[Stored items from a collection]
Segment Open

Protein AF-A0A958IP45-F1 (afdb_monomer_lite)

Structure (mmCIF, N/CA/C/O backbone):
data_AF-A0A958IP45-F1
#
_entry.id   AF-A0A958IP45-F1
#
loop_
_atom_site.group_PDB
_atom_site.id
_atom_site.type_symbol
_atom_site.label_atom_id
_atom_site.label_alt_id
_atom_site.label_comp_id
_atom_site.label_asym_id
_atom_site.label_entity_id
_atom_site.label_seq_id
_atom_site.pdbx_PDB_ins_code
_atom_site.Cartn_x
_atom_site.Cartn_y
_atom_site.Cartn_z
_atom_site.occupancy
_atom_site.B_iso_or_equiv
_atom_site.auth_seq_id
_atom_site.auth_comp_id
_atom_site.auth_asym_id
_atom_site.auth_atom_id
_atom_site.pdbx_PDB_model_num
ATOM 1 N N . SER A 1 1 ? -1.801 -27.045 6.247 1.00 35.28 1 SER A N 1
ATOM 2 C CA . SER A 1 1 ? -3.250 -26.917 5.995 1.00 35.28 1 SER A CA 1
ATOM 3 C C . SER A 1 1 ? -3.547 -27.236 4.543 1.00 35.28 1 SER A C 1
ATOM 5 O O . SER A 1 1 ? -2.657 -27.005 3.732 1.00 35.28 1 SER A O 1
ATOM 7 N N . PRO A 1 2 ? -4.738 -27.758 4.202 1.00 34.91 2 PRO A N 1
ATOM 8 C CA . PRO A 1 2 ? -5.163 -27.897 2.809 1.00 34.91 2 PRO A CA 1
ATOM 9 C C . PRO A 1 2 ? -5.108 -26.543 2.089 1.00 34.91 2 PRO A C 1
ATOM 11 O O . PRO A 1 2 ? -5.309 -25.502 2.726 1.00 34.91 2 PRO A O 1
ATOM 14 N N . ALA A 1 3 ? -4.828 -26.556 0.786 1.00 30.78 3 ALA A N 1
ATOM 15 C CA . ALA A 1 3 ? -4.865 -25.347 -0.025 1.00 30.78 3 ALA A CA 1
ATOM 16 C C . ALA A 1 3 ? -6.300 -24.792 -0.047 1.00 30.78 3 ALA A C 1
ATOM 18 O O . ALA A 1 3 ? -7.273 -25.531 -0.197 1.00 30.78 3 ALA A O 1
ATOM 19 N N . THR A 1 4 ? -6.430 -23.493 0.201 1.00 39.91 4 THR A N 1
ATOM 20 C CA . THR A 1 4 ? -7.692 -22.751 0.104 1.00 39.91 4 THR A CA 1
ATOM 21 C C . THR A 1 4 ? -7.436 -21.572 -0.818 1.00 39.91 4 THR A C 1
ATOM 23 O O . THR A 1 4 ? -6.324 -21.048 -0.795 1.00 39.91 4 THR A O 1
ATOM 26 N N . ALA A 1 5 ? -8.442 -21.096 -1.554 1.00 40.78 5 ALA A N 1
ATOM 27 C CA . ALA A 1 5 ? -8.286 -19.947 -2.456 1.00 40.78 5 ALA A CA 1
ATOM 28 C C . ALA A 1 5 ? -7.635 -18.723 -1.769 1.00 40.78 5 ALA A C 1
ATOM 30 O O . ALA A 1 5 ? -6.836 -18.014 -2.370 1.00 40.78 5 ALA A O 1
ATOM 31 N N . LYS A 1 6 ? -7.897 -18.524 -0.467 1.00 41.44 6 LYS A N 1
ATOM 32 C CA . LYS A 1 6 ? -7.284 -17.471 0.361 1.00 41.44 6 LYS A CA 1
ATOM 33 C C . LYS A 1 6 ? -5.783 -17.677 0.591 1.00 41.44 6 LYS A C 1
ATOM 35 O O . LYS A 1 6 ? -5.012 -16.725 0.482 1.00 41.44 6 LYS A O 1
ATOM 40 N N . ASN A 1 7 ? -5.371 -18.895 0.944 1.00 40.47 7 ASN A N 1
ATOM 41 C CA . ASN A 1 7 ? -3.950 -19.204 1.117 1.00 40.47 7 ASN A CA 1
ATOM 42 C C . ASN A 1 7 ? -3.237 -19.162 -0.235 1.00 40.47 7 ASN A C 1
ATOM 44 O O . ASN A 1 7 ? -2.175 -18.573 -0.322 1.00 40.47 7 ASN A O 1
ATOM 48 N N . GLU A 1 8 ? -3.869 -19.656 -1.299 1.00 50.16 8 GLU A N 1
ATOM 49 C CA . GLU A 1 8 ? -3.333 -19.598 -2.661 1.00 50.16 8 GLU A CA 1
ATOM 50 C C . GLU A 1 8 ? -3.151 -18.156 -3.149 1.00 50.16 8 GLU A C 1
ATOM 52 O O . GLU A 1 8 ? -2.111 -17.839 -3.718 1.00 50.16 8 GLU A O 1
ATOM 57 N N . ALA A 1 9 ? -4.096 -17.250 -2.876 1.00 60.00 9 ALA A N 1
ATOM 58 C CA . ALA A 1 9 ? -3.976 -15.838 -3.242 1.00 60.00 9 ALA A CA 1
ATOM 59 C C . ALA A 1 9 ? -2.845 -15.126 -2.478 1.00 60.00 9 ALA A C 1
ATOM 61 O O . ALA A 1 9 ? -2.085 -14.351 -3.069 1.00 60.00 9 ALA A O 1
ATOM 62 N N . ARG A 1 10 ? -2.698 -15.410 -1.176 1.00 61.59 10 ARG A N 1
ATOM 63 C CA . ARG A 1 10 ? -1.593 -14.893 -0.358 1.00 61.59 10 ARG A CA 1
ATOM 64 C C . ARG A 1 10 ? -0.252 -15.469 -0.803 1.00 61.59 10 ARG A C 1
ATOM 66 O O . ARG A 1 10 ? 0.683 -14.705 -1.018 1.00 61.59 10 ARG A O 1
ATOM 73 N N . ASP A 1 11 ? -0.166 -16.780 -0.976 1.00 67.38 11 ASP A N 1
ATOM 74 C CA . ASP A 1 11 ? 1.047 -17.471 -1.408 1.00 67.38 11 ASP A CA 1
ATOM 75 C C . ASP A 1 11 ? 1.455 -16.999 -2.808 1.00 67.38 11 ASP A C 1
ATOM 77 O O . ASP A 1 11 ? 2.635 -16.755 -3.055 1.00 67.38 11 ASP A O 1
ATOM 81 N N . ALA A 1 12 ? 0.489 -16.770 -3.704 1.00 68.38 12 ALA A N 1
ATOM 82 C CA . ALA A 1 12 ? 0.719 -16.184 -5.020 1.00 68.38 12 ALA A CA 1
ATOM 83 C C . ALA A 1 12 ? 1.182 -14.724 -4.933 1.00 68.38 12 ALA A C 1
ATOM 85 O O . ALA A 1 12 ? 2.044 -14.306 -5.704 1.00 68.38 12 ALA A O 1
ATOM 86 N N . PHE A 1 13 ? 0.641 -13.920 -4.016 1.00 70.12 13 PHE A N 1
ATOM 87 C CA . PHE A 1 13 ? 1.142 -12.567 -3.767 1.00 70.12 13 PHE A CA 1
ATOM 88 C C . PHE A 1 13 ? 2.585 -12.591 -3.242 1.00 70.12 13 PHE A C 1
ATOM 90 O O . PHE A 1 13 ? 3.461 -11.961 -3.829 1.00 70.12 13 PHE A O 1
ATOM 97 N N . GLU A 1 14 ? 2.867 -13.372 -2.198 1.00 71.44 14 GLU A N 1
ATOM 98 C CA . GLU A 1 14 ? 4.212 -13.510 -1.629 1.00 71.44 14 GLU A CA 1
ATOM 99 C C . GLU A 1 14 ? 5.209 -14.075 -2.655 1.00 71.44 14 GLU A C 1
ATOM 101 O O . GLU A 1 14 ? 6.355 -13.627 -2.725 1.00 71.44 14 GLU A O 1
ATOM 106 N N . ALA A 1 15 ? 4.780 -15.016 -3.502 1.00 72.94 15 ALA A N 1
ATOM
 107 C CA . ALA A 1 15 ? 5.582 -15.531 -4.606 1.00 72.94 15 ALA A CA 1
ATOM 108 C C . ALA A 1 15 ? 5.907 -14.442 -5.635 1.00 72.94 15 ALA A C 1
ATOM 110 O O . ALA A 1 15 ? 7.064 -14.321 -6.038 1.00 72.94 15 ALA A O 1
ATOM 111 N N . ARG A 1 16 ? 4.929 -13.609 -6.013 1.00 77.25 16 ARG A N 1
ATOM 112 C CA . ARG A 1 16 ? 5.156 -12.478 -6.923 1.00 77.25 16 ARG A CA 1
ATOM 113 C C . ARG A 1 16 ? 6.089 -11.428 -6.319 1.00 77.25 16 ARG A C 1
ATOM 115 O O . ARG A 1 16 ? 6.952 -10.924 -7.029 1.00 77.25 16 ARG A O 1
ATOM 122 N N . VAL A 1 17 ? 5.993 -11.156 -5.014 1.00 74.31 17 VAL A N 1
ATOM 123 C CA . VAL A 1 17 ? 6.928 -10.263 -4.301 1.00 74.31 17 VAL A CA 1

Segment Closed

→ **Required action**: Take the lines above from the one containing "ATOM 99 C C" to the one containing "ATOM 111 N N" and retype them exactly, both ends included, with nothing added.

→ **Answer space**:
ATOM 99 C C . GLU A 1 14 ? 5.209 -14.075 -2.655 1.00 71.44 14 GLU A C 1
ATOM 101 O O . GLU A 1 14 ? 6.355 -13.627 -2.725 1.00 71.44 14 GLU A O 1
ATOM 106 N N . ALA A 1 15 ? 4.780 -15.016 -3.502 1.00 72.94 15 ALA A N 1
ATOM
 107 C CA . ALA A 1 15 ? 5.582 -15.531 -4.606 1.00 72.94 15 ALA A CA 1
ATOM 108 C C . ALA A 1 15 ? 5.907 -14.442 -5.635 1.00 72.94 15 ALA A C 1
ATOM 110 O O . ALA A 1 15 ? 7.064 -14.321 -6.038 1.00 72.94 15 ALA A O 1
ATOM 111 N N . ARG A 1 16 ? 4.929 -13.609 -6.013 1.00 77.25 16 ARG A N 1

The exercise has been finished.